When the Wilderness Act was first passed with bipartisan support in 1964, it seemed a relatively simple affair. The public lands were immense, and cordoning off a small percentage of them from energy development and motorized recreation seemed a small sacrifice.
But over the years, the struggle intensified: After Congress signed off on the most likely wilderness areas, the fight began over the remaining, ever-shrinking roadless lands — especially those unsung lands managed by the Bureau of Land Management. In the past decade, precious few BLM wilderness bills have passed. And in the face of increasingly anti-environmental Western delegations, wilderness advocates have found themselves stymied; their large, statewide wilderness bills go nowhere, and in Utah, at least, they’ve been unwilling to broker deals on smaller pieces of the pie.
So they’ve focused on the most visible path still available, pushing the BLM to protect its own roadless lands, using its administrative authority until that joyous day when Congress finally sees the light.
This strategy seemed rock-solid during the Clinton years, when the BLM protected millions of acres identified by citizen activists. Then George W. Bush walked into office. Now, as associate editor Matt Jenkins writes in this issue’s cover story, an administration-orchestrated court settlement has stripped those lands of protection, and the oil and gas industry, spurred on by a politicized BLM, is moving in.
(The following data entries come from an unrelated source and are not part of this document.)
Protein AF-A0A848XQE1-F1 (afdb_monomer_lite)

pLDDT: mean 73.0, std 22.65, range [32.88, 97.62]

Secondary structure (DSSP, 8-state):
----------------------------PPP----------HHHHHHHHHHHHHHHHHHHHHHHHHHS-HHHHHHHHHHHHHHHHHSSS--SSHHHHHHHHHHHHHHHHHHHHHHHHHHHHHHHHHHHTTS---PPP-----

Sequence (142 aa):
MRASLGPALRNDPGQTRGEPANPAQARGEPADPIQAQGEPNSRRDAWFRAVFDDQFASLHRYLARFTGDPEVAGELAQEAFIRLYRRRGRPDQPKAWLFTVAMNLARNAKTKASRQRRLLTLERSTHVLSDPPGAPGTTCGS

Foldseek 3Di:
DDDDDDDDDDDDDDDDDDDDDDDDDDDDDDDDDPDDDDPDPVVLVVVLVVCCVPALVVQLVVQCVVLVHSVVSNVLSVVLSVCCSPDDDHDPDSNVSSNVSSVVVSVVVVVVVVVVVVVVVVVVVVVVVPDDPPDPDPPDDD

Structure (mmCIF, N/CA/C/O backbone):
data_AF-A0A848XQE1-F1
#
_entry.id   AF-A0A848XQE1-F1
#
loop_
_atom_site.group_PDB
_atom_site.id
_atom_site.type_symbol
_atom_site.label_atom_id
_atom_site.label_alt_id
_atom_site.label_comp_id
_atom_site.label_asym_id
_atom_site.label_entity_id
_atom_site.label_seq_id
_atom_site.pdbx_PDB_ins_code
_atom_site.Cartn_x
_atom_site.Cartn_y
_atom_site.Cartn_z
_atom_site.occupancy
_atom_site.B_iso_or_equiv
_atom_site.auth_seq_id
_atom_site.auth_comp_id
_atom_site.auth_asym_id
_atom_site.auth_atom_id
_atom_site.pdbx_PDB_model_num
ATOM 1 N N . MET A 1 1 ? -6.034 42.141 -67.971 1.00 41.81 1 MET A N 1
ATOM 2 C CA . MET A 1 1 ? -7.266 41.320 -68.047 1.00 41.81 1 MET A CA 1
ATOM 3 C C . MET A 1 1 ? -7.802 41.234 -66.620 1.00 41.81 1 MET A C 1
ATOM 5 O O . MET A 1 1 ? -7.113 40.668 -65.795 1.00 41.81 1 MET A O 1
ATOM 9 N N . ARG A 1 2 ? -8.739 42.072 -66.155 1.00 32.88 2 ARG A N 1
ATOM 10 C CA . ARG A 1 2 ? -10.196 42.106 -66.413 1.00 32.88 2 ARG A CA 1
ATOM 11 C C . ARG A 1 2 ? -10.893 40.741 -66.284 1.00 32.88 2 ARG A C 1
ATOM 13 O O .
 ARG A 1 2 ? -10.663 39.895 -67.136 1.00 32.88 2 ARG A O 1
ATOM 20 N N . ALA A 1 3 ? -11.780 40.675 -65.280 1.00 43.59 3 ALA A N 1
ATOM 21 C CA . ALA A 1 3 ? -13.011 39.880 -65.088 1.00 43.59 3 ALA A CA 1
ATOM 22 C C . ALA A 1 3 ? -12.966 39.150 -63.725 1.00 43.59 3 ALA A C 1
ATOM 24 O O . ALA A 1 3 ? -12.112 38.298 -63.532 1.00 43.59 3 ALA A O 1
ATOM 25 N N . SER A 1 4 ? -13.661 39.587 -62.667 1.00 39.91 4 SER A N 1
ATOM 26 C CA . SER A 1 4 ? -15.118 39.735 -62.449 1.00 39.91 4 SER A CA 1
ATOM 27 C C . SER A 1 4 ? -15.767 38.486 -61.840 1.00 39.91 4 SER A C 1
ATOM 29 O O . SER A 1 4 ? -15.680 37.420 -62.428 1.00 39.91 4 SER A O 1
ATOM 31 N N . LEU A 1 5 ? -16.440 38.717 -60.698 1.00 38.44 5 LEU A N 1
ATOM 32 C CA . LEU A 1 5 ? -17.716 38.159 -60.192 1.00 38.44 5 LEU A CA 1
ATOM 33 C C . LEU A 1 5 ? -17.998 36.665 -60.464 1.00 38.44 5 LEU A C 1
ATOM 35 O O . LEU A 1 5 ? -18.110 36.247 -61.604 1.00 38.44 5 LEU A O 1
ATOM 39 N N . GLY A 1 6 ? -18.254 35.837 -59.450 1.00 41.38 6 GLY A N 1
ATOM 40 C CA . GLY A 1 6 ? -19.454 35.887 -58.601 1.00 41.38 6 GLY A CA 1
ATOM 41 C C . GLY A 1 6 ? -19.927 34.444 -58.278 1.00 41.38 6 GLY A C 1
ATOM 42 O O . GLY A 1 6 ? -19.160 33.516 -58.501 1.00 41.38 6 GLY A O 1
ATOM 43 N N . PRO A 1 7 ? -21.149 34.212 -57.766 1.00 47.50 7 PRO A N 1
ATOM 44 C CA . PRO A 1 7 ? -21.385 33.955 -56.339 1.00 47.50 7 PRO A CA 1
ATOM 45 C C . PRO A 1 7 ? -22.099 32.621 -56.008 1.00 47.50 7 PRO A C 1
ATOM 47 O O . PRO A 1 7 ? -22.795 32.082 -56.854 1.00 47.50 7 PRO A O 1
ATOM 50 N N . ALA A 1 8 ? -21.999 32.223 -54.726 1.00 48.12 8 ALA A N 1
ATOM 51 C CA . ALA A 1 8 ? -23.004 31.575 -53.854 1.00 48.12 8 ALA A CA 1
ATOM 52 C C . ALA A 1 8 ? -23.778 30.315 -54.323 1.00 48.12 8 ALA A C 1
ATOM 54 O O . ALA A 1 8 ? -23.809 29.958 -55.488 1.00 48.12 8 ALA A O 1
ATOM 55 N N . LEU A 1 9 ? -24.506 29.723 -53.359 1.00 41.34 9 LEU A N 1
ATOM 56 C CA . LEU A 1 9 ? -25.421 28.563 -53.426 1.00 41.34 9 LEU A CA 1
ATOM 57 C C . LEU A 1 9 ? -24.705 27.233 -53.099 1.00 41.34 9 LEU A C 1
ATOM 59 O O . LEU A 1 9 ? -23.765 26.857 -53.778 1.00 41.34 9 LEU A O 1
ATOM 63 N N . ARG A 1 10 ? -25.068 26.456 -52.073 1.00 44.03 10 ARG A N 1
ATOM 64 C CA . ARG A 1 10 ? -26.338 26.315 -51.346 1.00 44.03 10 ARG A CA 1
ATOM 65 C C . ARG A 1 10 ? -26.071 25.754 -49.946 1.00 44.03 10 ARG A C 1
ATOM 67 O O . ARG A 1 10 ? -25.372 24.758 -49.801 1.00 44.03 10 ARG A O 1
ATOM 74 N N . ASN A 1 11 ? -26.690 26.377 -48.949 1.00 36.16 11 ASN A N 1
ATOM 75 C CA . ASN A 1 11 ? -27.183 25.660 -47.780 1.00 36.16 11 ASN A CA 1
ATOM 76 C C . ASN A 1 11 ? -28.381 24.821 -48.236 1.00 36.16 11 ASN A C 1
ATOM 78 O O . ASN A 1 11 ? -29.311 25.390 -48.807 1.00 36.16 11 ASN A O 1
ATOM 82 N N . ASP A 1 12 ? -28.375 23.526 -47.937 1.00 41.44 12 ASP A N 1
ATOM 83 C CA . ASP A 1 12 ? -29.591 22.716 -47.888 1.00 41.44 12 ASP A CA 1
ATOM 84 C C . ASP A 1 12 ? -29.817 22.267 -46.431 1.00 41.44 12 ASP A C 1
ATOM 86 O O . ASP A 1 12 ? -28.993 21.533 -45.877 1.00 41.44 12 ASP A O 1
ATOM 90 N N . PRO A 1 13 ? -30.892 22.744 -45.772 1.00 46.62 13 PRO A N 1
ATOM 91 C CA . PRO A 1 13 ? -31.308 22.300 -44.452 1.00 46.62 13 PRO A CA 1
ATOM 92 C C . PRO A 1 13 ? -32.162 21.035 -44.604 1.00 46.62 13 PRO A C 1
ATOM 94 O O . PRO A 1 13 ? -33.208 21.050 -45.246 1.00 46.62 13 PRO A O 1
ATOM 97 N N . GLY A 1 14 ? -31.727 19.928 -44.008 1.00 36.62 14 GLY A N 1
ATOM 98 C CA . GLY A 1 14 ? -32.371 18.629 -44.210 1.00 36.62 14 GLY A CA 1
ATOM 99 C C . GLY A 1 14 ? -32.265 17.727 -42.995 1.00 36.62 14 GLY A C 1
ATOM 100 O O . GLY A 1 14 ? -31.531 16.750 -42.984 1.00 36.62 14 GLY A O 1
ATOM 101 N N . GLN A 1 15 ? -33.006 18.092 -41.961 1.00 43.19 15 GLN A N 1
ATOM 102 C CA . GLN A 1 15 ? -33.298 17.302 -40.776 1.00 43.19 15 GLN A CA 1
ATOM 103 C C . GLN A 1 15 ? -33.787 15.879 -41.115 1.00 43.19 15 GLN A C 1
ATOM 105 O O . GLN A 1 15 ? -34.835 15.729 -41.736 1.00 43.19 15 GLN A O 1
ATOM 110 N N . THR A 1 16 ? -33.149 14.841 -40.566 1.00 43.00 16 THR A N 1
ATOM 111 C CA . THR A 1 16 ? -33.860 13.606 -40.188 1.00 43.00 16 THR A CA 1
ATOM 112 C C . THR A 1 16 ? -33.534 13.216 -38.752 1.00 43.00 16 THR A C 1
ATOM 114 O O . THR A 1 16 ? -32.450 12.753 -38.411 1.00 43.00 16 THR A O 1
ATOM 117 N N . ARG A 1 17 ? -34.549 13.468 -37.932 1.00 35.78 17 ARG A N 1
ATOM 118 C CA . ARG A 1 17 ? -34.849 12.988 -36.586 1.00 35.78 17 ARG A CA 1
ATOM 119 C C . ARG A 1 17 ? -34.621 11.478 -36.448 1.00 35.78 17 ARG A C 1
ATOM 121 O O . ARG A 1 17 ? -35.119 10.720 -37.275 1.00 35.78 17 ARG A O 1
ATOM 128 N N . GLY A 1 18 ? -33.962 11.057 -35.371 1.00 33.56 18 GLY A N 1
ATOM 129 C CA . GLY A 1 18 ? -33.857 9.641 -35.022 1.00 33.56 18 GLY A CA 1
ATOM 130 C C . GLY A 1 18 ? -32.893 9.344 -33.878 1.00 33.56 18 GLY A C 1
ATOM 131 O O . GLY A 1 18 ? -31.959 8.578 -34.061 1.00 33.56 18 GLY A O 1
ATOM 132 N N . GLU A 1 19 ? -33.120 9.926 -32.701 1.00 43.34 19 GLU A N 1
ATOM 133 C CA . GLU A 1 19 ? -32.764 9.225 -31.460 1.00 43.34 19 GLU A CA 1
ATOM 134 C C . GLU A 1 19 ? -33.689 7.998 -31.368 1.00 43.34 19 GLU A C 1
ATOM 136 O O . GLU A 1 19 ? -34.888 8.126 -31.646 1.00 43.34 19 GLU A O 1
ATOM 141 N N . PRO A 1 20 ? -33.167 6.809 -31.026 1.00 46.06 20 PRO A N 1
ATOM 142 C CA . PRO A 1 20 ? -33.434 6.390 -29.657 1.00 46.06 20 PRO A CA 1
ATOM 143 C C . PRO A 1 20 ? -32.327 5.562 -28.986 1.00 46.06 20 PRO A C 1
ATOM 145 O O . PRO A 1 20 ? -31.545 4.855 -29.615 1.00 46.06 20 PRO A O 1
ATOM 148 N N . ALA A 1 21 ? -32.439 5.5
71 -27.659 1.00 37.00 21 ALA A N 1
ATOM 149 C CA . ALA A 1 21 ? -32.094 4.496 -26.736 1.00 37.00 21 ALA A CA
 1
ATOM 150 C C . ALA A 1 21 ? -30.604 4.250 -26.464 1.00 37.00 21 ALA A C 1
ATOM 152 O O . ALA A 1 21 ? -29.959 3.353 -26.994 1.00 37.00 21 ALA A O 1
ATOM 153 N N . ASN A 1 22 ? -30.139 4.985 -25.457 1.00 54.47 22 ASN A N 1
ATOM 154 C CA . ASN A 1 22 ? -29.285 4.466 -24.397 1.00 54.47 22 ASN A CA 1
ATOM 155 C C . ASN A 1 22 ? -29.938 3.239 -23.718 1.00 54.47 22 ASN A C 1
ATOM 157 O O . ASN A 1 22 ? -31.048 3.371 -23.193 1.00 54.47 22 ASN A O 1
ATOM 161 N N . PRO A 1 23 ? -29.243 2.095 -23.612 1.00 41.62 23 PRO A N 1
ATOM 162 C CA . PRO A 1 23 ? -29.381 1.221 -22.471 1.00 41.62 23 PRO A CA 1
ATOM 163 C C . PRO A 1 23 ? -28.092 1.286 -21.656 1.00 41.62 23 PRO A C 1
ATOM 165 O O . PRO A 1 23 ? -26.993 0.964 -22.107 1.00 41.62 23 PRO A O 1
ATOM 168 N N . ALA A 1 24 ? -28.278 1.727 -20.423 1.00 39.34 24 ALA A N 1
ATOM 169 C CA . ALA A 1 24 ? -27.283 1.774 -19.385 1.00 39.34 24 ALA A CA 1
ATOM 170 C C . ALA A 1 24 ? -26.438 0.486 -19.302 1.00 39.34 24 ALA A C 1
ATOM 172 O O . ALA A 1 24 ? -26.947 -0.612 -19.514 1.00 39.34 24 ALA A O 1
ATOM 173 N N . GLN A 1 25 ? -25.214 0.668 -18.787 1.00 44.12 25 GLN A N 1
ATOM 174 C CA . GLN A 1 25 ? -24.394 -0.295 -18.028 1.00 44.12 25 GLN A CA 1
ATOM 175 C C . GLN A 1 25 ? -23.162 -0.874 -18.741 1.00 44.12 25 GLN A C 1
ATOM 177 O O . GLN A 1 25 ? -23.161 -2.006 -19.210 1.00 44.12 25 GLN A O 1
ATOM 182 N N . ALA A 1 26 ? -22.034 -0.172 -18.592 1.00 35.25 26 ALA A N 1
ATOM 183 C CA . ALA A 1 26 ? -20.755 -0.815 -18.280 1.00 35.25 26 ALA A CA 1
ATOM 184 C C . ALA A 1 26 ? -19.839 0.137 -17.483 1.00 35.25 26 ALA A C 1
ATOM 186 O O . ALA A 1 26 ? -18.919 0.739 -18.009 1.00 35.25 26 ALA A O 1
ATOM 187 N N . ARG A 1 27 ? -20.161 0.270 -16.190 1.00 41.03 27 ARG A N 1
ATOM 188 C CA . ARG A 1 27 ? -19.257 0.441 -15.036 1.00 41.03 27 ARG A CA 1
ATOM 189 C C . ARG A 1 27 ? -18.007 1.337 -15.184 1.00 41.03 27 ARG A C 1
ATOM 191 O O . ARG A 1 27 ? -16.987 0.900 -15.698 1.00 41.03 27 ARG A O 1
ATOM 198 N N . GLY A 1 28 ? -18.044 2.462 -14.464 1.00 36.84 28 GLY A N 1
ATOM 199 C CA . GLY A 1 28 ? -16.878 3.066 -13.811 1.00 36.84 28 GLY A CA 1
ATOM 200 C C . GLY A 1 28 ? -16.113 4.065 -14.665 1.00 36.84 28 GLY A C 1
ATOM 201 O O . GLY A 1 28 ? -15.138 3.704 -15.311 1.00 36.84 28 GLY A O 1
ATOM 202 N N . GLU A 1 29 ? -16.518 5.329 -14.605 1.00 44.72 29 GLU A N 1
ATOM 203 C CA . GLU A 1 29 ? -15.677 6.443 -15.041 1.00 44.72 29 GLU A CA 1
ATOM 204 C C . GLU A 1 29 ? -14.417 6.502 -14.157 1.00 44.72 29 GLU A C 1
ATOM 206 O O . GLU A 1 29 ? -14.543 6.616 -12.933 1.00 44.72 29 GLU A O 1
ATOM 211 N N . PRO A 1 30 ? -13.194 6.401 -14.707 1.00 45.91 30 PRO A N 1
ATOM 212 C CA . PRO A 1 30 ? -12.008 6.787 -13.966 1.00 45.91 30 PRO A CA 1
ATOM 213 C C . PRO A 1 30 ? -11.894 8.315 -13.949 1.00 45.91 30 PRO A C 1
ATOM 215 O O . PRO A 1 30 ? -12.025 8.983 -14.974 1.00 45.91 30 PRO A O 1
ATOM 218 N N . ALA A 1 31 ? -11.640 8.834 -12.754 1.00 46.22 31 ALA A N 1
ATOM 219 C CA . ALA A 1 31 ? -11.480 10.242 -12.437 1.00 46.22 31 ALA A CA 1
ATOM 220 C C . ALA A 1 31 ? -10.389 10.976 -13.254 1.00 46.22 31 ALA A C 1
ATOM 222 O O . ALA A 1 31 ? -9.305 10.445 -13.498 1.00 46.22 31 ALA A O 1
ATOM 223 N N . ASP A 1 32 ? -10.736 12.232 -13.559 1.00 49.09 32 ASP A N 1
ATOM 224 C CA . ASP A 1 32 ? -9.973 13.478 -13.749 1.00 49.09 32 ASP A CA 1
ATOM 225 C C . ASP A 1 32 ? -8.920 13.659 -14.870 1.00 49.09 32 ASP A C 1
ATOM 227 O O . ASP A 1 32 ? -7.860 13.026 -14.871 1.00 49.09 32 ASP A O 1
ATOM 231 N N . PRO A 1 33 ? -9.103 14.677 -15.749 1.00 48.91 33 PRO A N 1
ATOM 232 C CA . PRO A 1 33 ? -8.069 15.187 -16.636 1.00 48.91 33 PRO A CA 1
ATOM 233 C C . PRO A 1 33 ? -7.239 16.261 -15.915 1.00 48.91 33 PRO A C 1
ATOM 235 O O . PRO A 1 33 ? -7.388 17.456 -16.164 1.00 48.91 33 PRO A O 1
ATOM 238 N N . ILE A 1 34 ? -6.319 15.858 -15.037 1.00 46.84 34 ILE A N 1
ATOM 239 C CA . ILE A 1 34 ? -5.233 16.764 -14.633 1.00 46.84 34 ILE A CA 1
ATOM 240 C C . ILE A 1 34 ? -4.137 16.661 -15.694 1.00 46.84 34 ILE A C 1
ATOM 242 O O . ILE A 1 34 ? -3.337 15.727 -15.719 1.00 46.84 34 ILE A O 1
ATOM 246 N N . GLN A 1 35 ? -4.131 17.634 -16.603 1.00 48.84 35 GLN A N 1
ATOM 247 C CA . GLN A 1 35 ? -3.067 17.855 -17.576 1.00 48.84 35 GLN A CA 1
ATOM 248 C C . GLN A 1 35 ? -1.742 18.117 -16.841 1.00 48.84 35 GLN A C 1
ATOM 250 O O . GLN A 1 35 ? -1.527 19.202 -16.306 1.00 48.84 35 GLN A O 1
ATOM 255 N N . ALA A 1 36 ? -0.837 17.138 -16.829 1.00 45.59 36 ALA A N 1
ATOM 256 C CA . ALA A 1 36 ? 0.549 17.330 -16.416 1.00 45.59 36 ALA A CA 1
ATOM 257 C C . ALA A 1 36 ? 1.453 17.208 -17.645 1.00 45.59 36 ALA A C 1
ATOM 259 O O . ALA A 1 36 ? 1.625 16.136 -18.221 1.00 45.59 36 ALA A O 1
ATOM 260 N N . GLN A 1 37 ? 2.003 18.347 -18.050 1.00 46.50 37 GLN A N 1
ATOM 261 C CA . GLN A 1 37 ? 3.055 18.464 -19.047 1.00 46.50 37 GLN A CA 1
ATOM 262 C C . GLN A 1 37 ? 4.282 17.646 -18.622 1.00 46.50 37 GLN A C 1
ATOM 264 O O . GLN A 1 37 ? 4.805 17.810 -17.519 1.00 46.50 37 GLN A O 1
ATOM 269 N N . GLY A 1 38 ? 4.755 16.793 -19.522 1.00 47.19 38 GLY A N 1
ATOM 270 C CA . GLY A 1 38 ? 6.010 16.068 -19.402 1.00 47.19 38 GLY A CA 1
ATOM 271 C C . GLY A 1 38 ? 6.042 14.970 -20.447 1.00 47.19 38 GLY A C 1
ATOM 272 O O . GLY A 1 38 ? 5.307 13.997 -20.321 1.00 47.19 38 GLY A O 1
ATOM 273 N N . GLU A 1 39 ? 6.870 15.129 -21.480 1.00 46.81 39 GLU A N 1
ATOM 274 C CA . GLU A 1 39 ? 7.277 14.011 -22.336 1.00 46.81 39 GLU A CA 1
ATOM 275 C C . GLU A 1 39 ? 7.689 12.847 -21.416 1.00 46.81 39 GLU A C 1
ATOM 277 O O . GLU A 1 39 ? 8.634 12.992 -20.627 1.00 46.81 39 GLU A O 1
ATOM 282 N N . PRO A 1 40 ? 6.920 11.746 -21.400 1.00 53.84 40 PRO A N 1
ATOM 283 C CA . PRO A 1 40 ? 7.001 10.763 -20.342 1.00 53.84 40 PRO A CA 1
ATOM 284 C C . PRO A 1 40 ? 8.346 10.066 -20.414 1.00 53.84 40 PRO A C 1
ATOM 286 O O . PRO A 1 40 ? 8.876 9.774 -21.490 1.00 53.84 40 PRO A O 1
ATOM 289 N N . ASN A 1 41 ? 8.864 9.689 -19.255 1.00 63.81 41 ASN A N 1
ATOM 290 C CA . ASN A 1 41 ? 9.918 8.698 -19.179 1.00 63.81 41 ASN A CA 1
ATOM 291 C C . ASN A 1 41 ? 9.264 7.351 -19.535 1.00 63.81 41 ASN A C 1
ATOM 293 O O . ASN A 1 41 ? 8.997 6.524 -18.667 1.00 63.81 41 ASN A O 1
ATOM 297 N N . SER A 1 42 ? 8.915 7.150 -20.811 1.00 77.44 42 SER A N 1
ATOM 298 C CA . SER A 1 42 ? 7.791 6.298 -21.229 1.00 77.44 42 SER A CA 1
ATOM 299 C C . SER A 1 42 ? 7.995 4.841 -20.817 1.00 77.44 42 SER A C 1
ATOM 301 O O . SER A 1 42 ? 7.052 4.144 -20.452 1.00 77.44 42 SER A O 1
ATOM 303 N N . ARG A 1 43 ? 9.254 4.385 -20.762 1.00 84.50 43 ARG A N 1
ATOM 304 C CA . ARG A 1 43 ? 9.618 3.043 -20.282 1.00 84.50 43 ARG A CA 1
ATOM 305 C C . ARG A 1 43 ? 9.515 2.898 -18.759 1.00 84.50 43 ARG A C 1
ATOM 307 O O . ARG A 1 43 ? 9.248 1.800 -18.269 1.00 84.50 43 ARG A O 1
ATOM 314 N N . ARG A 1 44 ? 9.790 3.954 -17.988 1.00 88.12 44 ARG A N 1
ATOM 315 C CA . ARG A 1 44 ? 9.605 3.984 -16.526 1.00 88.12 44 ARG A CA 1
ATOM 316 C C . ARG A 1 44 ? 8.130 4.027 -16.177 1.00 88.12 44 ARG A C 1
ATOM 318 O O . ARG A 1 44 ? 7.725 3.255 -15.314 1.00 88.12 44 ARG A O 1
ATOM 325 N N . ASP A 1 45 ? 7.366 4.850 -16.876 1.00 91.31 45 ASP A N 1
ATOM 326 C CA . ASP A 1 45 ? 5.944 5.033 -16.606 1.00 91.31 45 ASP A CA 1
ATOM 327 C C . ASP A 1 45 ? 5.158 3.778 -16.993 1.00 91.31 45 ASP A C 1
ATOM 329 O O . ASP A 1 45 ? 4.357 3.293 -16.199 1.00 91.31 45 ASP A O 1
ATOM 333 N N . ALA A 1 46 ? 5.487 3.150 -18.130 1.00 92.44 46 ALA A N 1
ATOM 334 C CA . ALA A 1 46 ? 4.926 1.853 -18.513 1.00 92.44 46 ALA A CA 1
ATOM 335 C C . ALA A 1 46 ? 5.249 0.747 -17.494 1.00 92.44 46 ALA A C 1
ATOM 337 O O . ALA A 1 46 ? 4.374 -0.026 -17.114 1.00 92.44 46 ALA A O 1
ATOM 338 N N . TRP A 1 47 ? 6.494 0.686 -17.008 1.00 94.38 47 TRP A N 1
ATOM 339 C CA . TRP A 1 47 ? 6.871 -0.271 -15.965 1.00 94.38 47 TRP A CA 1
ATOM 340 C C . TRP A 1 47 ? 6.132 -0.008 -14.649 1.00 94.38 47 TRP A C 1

So what’s a wilderness warrior to do? Well, for starters, reflect on some hard truths: Any protection short of a signed wilderness bill is uncertain and ephemeral. At the same time, employing an all-or-nothing strategy means you could get stuck with nothing.
Others should be doing some hard thinking, too. If the BLM had done a thorough job inventorying its lands in the 1980s, as it was directed to do by law, most of the areas now up for grabs would have enough protection to survive until Congress acts. And if the Bush administration truly believes in consensus and collaboration efforts, as assistant Interior secretaries Lynn Scarlett and Rebecca Watson say in their letter to HCN on page 16, then it should abandon its attempt to snatch the BLM lands for industry, and encourage all of the players to work with Congress to come up with viable wilderness proposals. Congress is, after all, supposed to have the final say on wilderness.
But the kind of democratic dialogue that leads to real legislative solutions will never take place as long as we are still lost in the wilderness of power politics.